908

Case No. 6,261b.

HAYES v. BICKELHOUPT.

[19 O. G. 177.]

Circuit Court, S. D. New York.

Nov. 10, 1880.

PATENTS—EQUITY PLEADING—MULTIFARIOUSNESS.

[Bill for infringement of 33 claims, in 4 several patents, held demurrable for multifariousness. Hayes v. Dayton, 8 Fed. 702, followed.]

In equity.

J. H. Whitelegge, for plaintiff.

A. V. Briessen, for defendant.

BLATCHFORD, Circuit Judge. The bill in this case is exactly like the bill in Hayes v. Dayton [8 Fed. 702], just decided, except that it leaves out reissues Nos. 8,676 and 8,689 and their several originals and concerns only thirty-three claims in four several patents. The bill is demurred to.

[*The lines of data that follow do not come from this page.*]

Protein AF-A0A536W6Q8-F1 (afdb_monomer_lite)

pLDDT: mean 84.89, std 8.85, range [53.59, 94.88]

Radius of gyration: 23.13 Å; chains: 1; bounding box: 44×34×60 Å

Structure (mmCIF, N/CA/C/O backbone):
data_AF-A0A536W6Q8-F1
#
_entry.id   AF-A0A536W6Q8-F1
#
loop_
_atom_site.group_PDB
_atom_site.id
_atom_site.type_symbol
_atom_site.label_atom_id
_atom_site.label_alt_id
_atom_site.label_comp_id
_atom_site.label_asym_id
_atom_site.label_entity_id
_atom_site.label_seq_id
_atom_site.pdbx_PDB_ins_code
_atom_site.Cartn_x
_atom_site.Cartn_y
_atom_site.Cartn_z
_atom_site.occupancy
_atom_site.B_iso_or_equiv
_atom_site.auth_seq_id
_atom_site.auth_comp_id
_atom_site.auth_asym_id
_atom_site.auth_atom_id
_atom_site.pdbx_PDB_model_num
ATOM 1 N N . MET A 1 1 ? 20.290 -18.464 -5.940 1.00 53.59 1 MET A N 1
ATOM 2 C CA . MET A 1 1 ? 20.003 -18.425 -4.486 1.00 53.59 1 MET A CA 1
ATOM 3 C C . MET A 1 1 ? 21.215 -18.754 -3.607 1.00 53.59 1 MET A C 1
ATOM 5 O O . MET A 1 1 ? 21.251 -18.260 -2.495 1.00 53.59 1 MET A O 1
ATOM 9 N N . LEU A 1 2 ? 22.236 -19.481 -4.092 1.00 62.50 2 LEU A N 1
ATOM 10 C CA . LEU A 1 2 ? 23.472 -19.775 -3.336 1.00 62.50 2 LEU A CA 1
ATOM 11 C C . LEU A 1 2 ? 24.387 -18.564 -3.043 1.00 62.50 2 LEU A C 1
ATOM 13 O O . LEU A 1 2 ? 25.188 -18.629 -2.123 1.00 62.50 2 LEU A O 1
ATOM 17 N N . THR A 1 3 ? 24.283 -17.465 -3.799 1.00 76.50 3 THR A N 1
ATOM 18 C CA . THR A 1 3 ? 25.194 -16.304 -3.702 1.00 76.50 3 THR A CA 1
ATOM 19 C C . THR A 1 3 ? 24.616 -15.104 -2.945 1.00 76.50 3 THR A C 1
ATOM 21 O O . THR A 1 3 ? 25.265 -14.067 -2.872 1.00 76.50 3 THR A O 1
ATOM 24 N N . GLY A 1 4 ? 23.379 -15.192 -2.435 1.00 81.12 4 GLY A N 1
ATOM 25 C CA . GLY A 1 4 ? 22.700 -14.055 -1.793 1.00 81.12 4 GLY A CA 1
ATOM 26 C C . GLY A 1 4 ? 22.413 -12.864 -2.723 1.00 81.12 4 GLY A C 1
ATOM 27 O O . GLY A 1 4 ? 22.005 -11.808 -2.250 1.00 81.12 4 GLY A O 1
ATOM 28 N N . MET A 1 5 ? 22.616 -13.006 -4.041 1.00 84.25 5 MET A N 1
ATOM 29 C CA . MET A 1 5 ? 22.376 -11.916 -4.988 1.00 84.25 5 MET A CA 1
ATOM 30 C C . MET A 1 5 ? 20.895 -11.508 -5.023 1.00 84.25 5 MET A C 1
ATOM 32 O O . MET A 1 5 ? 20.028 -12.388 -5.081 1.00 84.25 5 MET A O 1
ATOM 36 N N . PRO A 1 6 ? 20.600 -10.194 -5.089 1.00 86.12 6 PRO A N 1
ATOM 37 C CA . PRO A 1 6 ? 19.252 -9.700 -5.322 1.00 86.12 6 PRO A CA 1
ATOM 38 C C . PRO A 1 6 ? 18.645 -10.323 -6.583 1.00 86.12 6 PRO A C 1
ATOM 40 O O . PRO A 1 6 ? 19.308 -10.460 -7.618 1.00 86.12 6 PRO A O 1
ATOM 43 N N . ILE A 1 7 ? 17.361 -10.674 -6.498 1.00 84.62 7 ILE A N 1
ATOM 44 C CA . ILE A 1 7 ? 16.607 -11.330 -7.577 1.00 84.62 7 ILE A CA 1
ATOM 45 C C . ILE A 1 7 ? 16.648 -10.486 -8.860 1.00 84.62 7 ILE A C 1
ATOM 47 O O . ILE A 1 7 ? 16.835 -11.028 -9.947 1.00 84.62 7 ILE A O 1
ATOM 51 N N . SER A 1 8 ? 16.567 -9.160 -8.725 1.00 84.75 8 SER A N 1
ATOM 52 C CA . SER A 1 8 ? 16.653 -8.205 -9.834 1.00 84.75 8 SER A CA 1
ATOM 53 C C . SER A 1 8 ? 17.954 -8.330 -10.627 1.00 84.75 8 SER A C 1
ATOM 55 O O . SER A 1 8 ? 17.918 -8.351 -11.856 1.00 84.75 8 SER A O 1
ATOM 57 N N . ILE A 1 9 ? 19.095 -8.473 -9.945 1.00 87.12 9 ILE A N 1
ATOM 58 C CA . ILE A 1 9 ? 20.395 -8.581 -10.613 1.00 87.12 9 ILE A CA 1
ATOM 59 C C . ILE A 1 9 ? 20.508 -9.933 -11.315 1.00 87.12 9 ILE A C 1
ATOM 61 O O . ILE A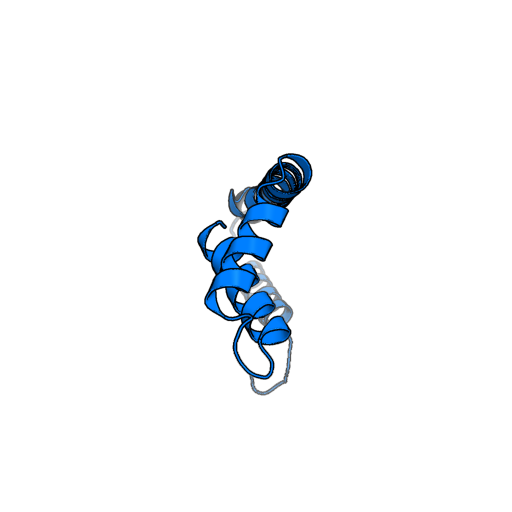 1 9 ? 20.929 -9.980 -12.464 1.00 87.12 9 ILE A O 1
ATOM 65 N N . SER A 1 10 ? 20.072 -11.024 -10.675 1.00 88.06 10 SER A N 1
ATOM 66 C CA . SER A 1 10 ? 20.105 -12.359 -11.296 1.00 88.06 10 SER A CA 1
ATOM 67 C C . SER A 1 10 ? 19.240 -12.428 -12.562 1.00 88.06 10 SER A C 1
ATOM 69 O O . SER A 1 10 ? 19.677 -12.963 -13.583 1.00 88.06 10 SER A O 1
ATOM 71 N N . LEU A 1 11 ? 18.036 -11.844 -12.525 1.00 87.50 11 LEU A N 1
ATOM 72 C CA . LEU A 1 11 ? 17.154 -11.755 -13.691 1.00 87.50 11 LEU A CA 1
ATOM 73 C C . LEU A 1 11 ? 17.764 -10.879 -14.793 1.00 87.50 11 LEU A C 1
ATOM 75 O O . LEU A 1 11 ? 17.815 -11.306 -15.944 1.00 87.50 11 LEU A O 1
ATOM 79 N N . GLY A 1 12 ? 18.290 -9.700 -14.446 1.00 86.31 12 GLY A N 1
ATOM 80 C CA . GLY A 1 12 ? 18.934 -8.804 -15.410 1.00 86.31 12 GLY A CA 1
ATOM 81 C C . GLY A 1 12 ? 20.133 -9.450 -16.109 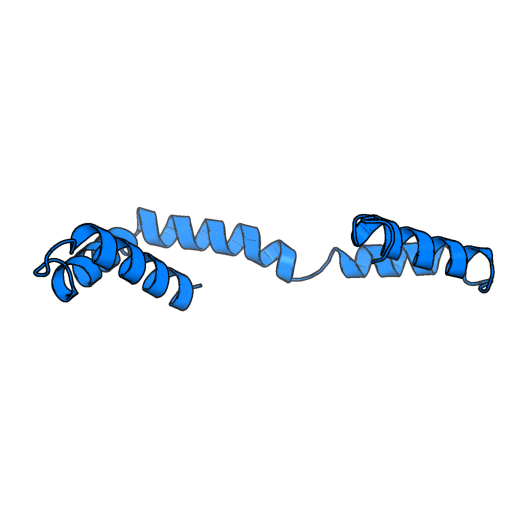1.00 86.31 12 GLY A C 1
ATOM 82 O O . GLY A 1 12 ? 20.251 -9.375 -17.329 1.00 86.31 12 GLY A O 1
ATOM 83 N N . LEU A 1 13 ? 20.983 -10.155 -15.358 1.00 86.81 13 LEU A N 1
ATOM 84 C CA . LEU A 1 13 ? 22.173 -10.827 -15.891 1.00 86.81 13 LEU A CA 1
ATOM 85 C C . LEU A 1 13 ? 21.807 -12.003 -16.805 1.00 86.81 13 LEU A C 1
ATOM 87 O O . LEU A 1 13 ? 22.457 -12.202 -17.830 1.00 86.81 13 LEU A O 1
ATOM 91 N N . THR A 1 14 ? 20.730 -12.726 -16.485 1.00 86.12 14 THR A N 1
ATOM 92 C CA . THR A 1 14 ? 20.190 -13.806 -17.330 1.00 86.12 14 THR A CA 1
ATOM 93 C C . THR A 1 14 ? 19.644 -13.254 -18.649 1.00 86.12 14 THR A C 1
ATOM 95 O O . THR A 1 14 ? 19.932 -13.791 -19.716 1.00 86.12 14 THR A O 1
ATOM 98 N N . VAL A 1 15 ? 18.901 -12.142 -18.600 1.00 84.38 15 VAL A N 1
ATOM 99 C CA . VAL A 1 15 ? 18.369 -11.481 -19.804 1.00 84.38 15 VAL A CA 1
ATOM 100 C C . VAL A 1 15 ? 19.502 -10.938 -20.677 1.00 84.38 15 VAL A C 1
ATOM 102 O O . VAL A 1 15 ? 19.476 -11.135 -21.889 1.00 84.38 15 VAL A O 1
ATOM 105 N N . LEU A 1 16 ? 20.515 -10.306 -20.075 1.00 83.62 16 LEU A N 1
ATOM 106 C CA . LEU A 1 16 ? 21.682 -9.786 -20.793 1.00 83.62 16 LEU A CA 1
ATOM 107 C C . LEU A 1 16 ? 22.494 -10.907 -21.449 1.00 83.62 16 LEU A C 1
ATOM 109 O O . LEU A 1 16 ? 22.787 -10.827 -22.639 1.00 83.62 16 LEU A O 1
ATOM 113 N N . THR A 1 17 ? 22.819 -11.974 -20.717 1.00 84.44 17 THR A N 1
ATOM 114 C CA . THR A 1 17 ? 23.561 -13.107 -21.297 1.00 84.44 17 THR A CA 1
ATOM 115 C C . THR A 1 17 ? 22.780 -13.776 -22.425 1.00 84.44 17 THR A C 1
ATOM 117 O O . THR A 1 17 ? 23.363 -14.050 -23.469 1.00 84.44 17 THR A O 1
ATOM 120 N N . TYR A 1 18 ? 21.465 -13.955 -22.286 1.00 82.56 18 TYR A N 1
ATOM 121 C CA . TYR A 1 18 ? 20.628 -14.486 -23.365 1.00 82.56 18 TYR A CA 1
ATOM 122 C C . TYR A 1 18 ? 20.629 -13.589 -24.617 1.00 82.56 18 TYR A C 1
ATOM 124 O O . TYR A 1 18 ? 20.756 -14.093 -25.736 1.00 82.56 18 TYR A O 1
ATOM 132 N N . LEU A 1 19 ? 20.541 -12.265 -24.437 1.00 80.19 19 LEU A N 1
ATOM 133 C CA . LEU A 1 19 ? 20.536 -11.304 -25.544 1.00 80.19 19 LEU A CA 1
ATOM 134 C C . LEU A 1 19 ? 21.845 -11.309 -26.338 1.00 80.19 19 LEU A C 1
ATOM 136 O O . LEU A 1 19 ? 21.810 -11.234 -27.560 1.00 80.19 19 LEU A O 1
ATOM 140 N N . PHE A 1 20 ? 22.987 -11.372 -25.649 1.00 78.56 20 PHE A N 1
ATOM 141 C CA . PHE A 1 20 ? 24.302 -11.267 -26.285 1.00 78.56 20 PHE A CA 1
ATOM 142 C C . PHE A 1 20 ? 24.867 -12.612 -26.760 1.00 78.56 20 PHE A C 1
ATOM 144 O O . PHE A 1 20 ? 25.656 -12.624 -27.701 1.00 78.56 20 PHE A O 1
ATOM 151 N N . ALA A 1 21 ? 24.493 -13.735 -26.133 1.00 79.31 21 ALA A N 1
ATOM 152 C CA . ALA A 1 21 ? 25.091 -15.041 -26.426 1.00 79.31 21 ALA A CA 1
ATOM 153 C C . ALA A 1 21 ? 24.238 -15.951 -27.327 1.00 79.31 21 ALA A C 1
ATOM 155 O O . ALA A 1 21 ? 24.803 -16.795 -28.018 1.00 79.31 21 ALA A O 1
ATOM 156 N N . MET A 1 22 ? 22.902 -15.827 -27.323 1.00 72.81 22 MET A N 1
ATOM 157 C CA . MET A 1 22 ? 22.015 -16.773 -28.028 1.00 72.81 22 MET A CA 1
ATOM 158 C C . MET A 1 22 ? 21.097 -16.148 -29.082 1.00 72.81 22 MET A C 1
ATOM 160 O O . MET A 1 22 ? 20.443 -16.887 -29.817 1.00 72.81 22 MET A O 1
ATOM 164 N N . THR A 1 23 ? 21.006 -14.821 -29.182 1.00 72.25 23 THR A N 1
ATOM 165 C CA . THR A 1 23 ? 19.983 -14.175 -30.014 1.00 72.25 23 THR A CA 1
ATOM 166 C C . THR A 1 23 ? 20.568 -13.119 -30.953 1.00 72.25 23 THR A C 1
ATOM 168 O O . THR A 1 23 ? 21.464 -12.371 -30.588 1.00 72.25 23 THR A O 1
ATOM 171 N N . SER A 1 24 ? 20.039 -13.047 -32.176 1.00 72.25 24 SER A N 1
ATOM 172 C CA . SER A 1 24 ? 20.324 -12.009 -33.185 1.00 72.25 24 SER A CA 1
ATOM 173 C C . SER A 1 24 ? 19.155 -11.026 -33.352 1.00 72.25 24 SER A C 1
ATOM 175 O O . SER A 1 24 ? 19.052 -10.301 -34.340 1.00 72.25 24 SER A O 1
ATOM 177 N N . VAL A 1 25 ? 18.230 -11.035 -32.389 1.00 69.94 25 VAL A N 1
ATOM 178 C CA . VAL A 1 25 ? 17.031 -10.197 -32.367 1.00 69.94 25 VAL A CA 1
ATOM 179 C C . VAL A 1 25 ? 17.439 -8.722 -32.274 1.00 69.94 25 VAL A C 1
ATOM 181 O O . VAL A 1 25 ? 18.262 -8.374 -31.424 1.00 69.94 25 VAL A O 1
ATOM 184 N N . PRO A 1 26 ? 16.844 -7.832 -33.091 1.00 74.75 26 PRO A N 1
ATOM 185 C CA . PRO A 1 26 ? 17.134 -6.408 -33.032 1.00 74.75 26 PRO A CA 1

The demurrer states the cause of demurrer to be that the bill “is multifarious, and separate and 909distinct causes of action are united therein which ought not to be joined or united, to wit: that said bill of complaint sets forth many separate and distinct letters patent, for infringement of which suit is brought, but shows no reason for uniting these separate and distinct causes of action in one suit against this defendant.” The demurrer appears to be sufficient in form to raise the question considered and decided in Hayes v. Dayton, and for the reasons assigned in the decision in that case, the demurrer is allowed, with costs.